### Dataset extract
*** Block opens ***

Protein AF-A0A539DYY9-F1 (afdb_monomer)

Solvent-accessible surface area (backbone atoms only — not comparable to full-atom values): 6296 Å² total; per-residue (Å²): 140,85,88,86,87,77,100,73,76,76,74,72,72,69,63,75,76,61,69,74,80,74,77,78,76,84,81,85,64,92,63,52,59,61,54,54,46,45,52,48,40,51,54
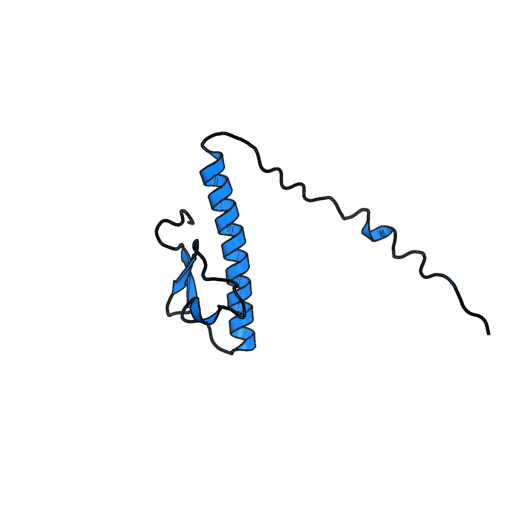,51,49,54,53,49,55,54,48,51,52,51,44,26,72,74,73,71,46,67,53,47,41,54,70,74,36,43,71,87,77,28,92,57,72,66,75,46,41,43,45,38,78,86,42,46,83,40,62,26,86,92,44,79,45,130

Mean predicted aligned error: 14.47 Å

Radius of gyration: 21.02 Å; Cα contacts (8 Å, |Δi|>4): 82; chains: 1; bounding box: 54×50×44 Å

Sequence (98 aa):
MTLASCAGEAAEKIADDLSVVEVSVPAGNGGIVGEVTQQGCSLERASLEQILETFTILEGHAPTLETDLVPNYLRSESVMFDITAEGALVPAPDSGCI

pLDDT: mean 75.49, std 21.93, range [37.66, 96.94]

Structure (mmCIF, N/CA/C/O backbone):
data_AF-A0A539DYY9-F1
#
_entry.id   AF-A0A539DYY9-F1
#
loop_
_atom_site.group_PDB
_atom_site.id
_atom_site.type_symbol
_atom_site.label_atom_id
_atom_site.label_alt_id
_atom_site.label_comp_id
_atom_site.label_asym_id
_atom_site.label_entity_id
_atom_site.label_seq_id
_atom_site.pdbx_PDB_ins_code
_atom_site.Cartn_x
_atom_site.Cartn_y
_atom_site.Cartn_z
_atom_site.occupancy
_atom_site.B_iso_or_equiv
_atom_site.auth_seq_id
_atom_site.auth_comp_id
_atom_site.auth_asym_id
_atom_site.auth_atom_id
_atom_site.pdbx_PDB_model_num
ATOM 1 N N . MET A 1 1 ? -41.360 39.448 0.452 1.00 45.53 1 MET A N 1
ATOM 2 C CA . MET A 1 1 ? -41.319 39.493 -1.027 1.00 45.53 1 MET A CA 1
ATOM 3 C C . MET A 1 1 ? -40.266 40.533 -1.360 1.00 45.53 1 MET A C 1
ATOM 5 O O . MET A 1 1 ? -40.452 41.669 -0.963 1.00 45.53 1 MET A O 1
ATOM 9 N N . THR A 1 2 ? -39.055 40.152 -1.760 1.00 37.66 2 THR A N 1
ATOM 10 C CA . THR A 1 2 ? -38.731 39.693 -3.122 1.00 37.66 2 THR A CA 1
ATOM 11 C C . THR A 1 2 ? -37.478 38.802 -3.116 1.00 37.66 2 THR A C 1
ATOM 13 O O . THR A 1 2 ? -36.563 39.026 -2.331 1.00 37.66 2 THR A O 1
ATOM 16 N N . LEU A 1 3 ? -37.492 37.772 -3.966 1.00 46.56 3 LEU A N 1
ATOM 17 C CA . LEU A 1 3 ? -36.391 36.857 -4.284 1.00 46.56 3 LEU A CA 1
ATOM 18 C C . LEU A 1 3 ? -35.391 37.485 -5.277 1.00 46.56 3 LEU A C 1
ATOM 20 O O . LEU A 1 3 ? -35.796 38.294 -6.105 1.00 46.56 3 LEU A O 1
ATOM 24 N N . ALA A 1 4 ? -34.173 36.928 -5.276 1.00 47.72 4 ALA A N 1
ATOM 25 C CA . ALA A 1 4 ? -33.265 36.725 -6.418 1.00 47.72 4 ALA A CA 1
ATOM 26 C C . ALA A 1 4 ? -32.042 37.653 -6.613 1.00 47.72 4 ALA A C 1
ATOM 28 O O . ALA A 1 4 ? -32.138 38.874 -6.591 1.00 47.72 4 ALA A O 1
ATOM 29 N N . SER A 1 5 ? -30.941 36.967 -6.975 1.00 46.44 5 SER A N 1
ATOM 30 C CA . SER A 1 5 ? -29.692 37.422 -7.620 1.00 46.44 5 SER A CA 1
ATOM 31 C C . SER A 1 5 ? -28.647 38.061 -6.686 1.00 46.44 5 SER A C 1
ATOM 33 O O . SER A 1 5 
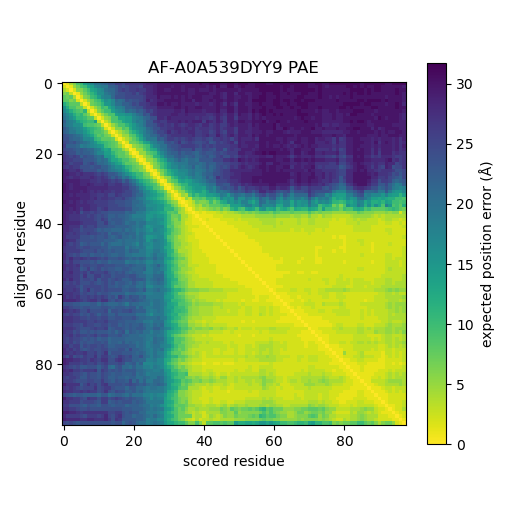? -28.963 38.988 -5.962 1.00 46.44 5 SER A O 1
ATOM 35 N N .
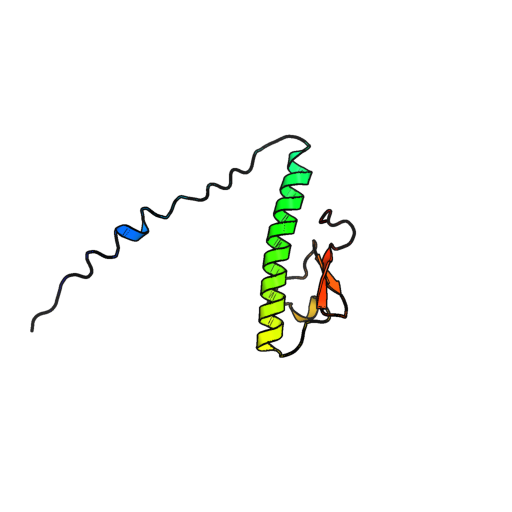 CYS A 1 6 ? -27.387 37.618 -6.586 1.00 44.03 6 CYS A N 1
ATOM 36 C CA . CYS A 1 6 ? -26.497 37.054 -7.601 1.00 44.03 6 CYS A CA 1
ATOM 37 C C . CYS A 1 6 ? -25.626 35.912 -7.036 1.00 44.03 6 CYS A C 1
ATOM 39 O O . CYS A 1 6 ? -24.610 36.148 -6.388 1.00 44.03 6 CYS A O 1
ATOM 41 N N . ALA A 1 7 ? -25.973 34.667 -7.361 1.00 44.38 7 ALA A N 1
ATOM 42 C CA . ALA A 1 7 ? -25.031 33.547 -7.388 1.00 44.38 7 ALA A CA 1
ATOM 43 C C . ALA A 1 7 ? -24.280 33.573 -8.736 1.00 44.38 7 ALA A C 1
ATOM 45 O O . ALA A 1 7 ? -24.468 32.692 -9.567 1.00 44.38 7 ALA A O 1
ATOM 46 N N . GLY A 1 8 ? -23.545 34.662 -9.000 1.00 44.19 8 GLY A N 1
ATOM 47 C CA . GLY A 1 8 ? -23.119 35.026 -10.359 1.00 44.19 8 GLY A CA 1
ATOM 48 C C . GLY A 1 8 ? -21.633 35.310 -10.576 1.00 44.19 8 GLY A C 1
ATOM 49 O O . GLY A 1 8 ? -21.272 35.572 -11.711 1.00 44.19 8 GLY A O 1
ATOM 50 N N . GLU A 1 9 ? -20.769 35.263 -9.555 1.00 43.44 9 GLU A N 1
ATOM 51 C CA . GLU A 1 9 ? -19.342 35.615 -9.744 1.00 43.44 9 GLU A CA 1
ATOM 52 C C . GLU A 1 9 ? -18.346 34.527 -9.313 1.00 43.44 9 GLU A C 1
ATOM 54 O O . GLU A 1 9 ? -17.160 34.624 -9.610 1.00 43.44 9 GLU A O 1
ATOM 59 N N . ALA A 1 10 ? -18.798 33.447 -8.666 1.00 45.25 10 ALA A N 1
ATOM 60 C CA 
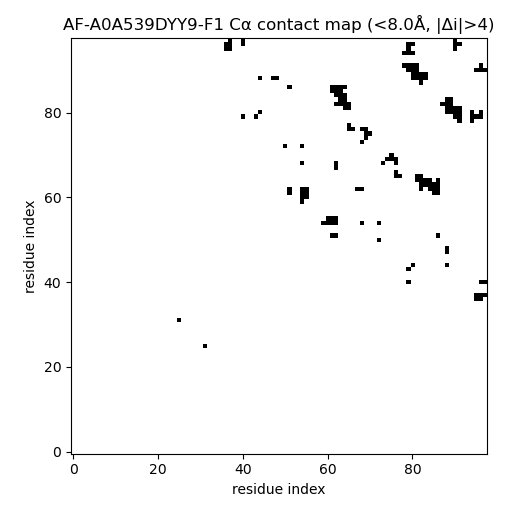. ALA A 1 10 ? -17.896 32.387 -8.200 1.00 45.25 10 ALA A CA 1
ATOM 61 C C . ALA A 1 10 ? -17.738 31.207 -9.180 1.00 45.25 10 ALA A C 1
ATOM 63 O O . ALA A 1 10 ? -16.837 30.395 -9.003 1.00 45.25 10 ALA A O 1
ATOM 64 N N . ALA A 1 11 ? -18.594 31.095 -10.202 1.00 45.44 11 ALA A N 1
ATOM 65 C CA . ALA A 1 11 ? -18.580 29.952 -11.121 1.00 45.44 11 ALA A CA 1
ATOM 66 C C . ALA A 1 11 ? -17.571 30.090 -12.276 1.00 45.44 11 ALA A C 1
ATOM 68 O O . ALA A 1 11 ? -17.166 29.084 -12.845 1.00 45.44 11 ALA A O 1
ATOM 69 N N . GLU A 1 12 ? -17.133 31.306 -12.617 1.00 47.28 12 GLU A N 1
ATOM 70 C CA . GLU A 1 12 ? -16.268 31.518 -13.790 1.00 47.28 12 GLU A CA 1
ATOM 71 C C . GLU A 1 12 ? -14.785 31.213 -13.496 1.00 47.28 12 GLU A C 1
ATOM 73 O O . GLU A 1 12 ? -14.039 30.804 -14.380 1.00 47.28 12 GLU A O 1
ATOM 78 N N . LYS A 1 13 ? -14.350 31.310 -12.231 1.00 40.88 13 LYS A N 1
ATOM 79 C CA . LYS A 1 13 ? -12.941 31.105 -11.842 1.00 40.88 13 LYS A CA 1
ATOM 80 C C . LYS A 1 13 ? -12.507 29.655 -11.612 1.00 40.88 13 LYS A C 1
ATOM 82 O O . LYS A 1 13 ? -11.346 29.428 -11.299 1.00 40.88 13 LYS A O 1
ATOM 87 N N . ILE A 1 14 ? -13.411 28.691 -11.759 1.00 51.94 14 ILE A N 1
ATOM 88 C CA . ILE A 1 14 ? -13.113 27.252 -11.613 1.00 51.94 14 ILE A CA 1
ATOM 89 C C . ILE A 1 14 ? -12.991 26.534 -12.964 1.00 51.94 14 ILE A C 1
ATOM 91 O O . ILE A 1 14 ? -12.802 25.323 -12.993 1.00 51.94 14 ILE A O 1
ATOM 95 N N . ALA A 1 15 ? -13.103 27.260 -14.080 1.00 50.12 15 ALA A N 1
ATOM 96 C CA . ALA A 1 15 ? -12.891 26.706 -15.417 1.00 50.12 15 ALA A CA 1
ATOM 97 C C . 
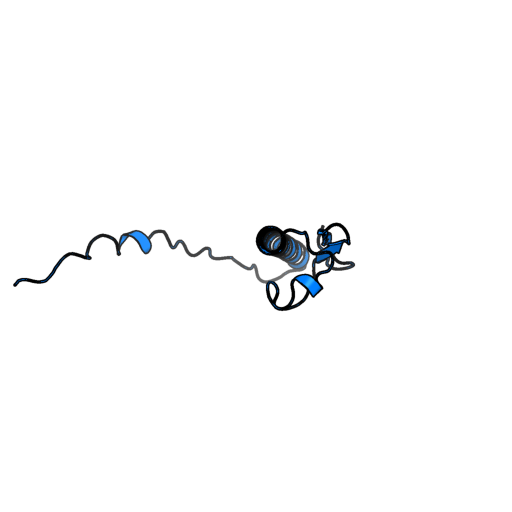ALA A 1 15 ? -11.462 26.937 -15.946 1.00 50.12 15 ALA A C 1
ATOM 99 O O . ALA A 1 15 ? -11.007 26.173 -16.790 1.00 50.12 15 ALA A O 1
ATOM 100 N N . ASP A 1 16 ? -10.751 27.954 -15.444 1.00 47.75 16 ASP A N 1
ATOM 101 C CA . ASP A 1 16 ? -9.426 28.358 -15.950 1.00 47.75 16 ASP A CA 1
ATOM 102 C C . ASP A 1 16 ? -8.256 27.600 -15.293 1.00 47.75 16 ASP A C 1
ATOM 104 O O . ASP A 1 16 ? -7.188 27.476 -15.879 1.00 47.75 16 ASP A O 1
ATOM 108 N N . ASP A 1 17 ? -8.469 27.022 -14.105 1.00 47.25 17 ASP A N 1
ATOM 109 C CA . ASP A 1 17 ? -7.463 26.203 -13.405 1.00 47.25 17 ASP A CA 1
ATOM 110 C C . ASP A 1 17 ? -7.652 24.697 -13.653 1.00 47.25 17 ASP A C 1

*** Block closes ***

### What is expected
Please give back exactly the lines of the listing above that run from the one containing "ATOM 9 N N ." through the one containing "ATOM 13 O O", and only those.

### Response for this exercise
ATOM 9 N N . THR A 1 2 ? -39.055 40.152 -1.760 1.00 37.66 2 THR A N 1
ATOM 10 C CA . THR A 1 2 ? -38.731 39.693 -3.122 1.00 37.66 2 THR A CA 1
ATOM 11 C C . THR A 1 2 ? -37.478 38.802 -3.116 1.00 37.66 2 THR A C 1
ATOM 13 O O . THR A 1 2 ? -36.563 39.026 -2.331 1.00 37.66 2 THR A O 1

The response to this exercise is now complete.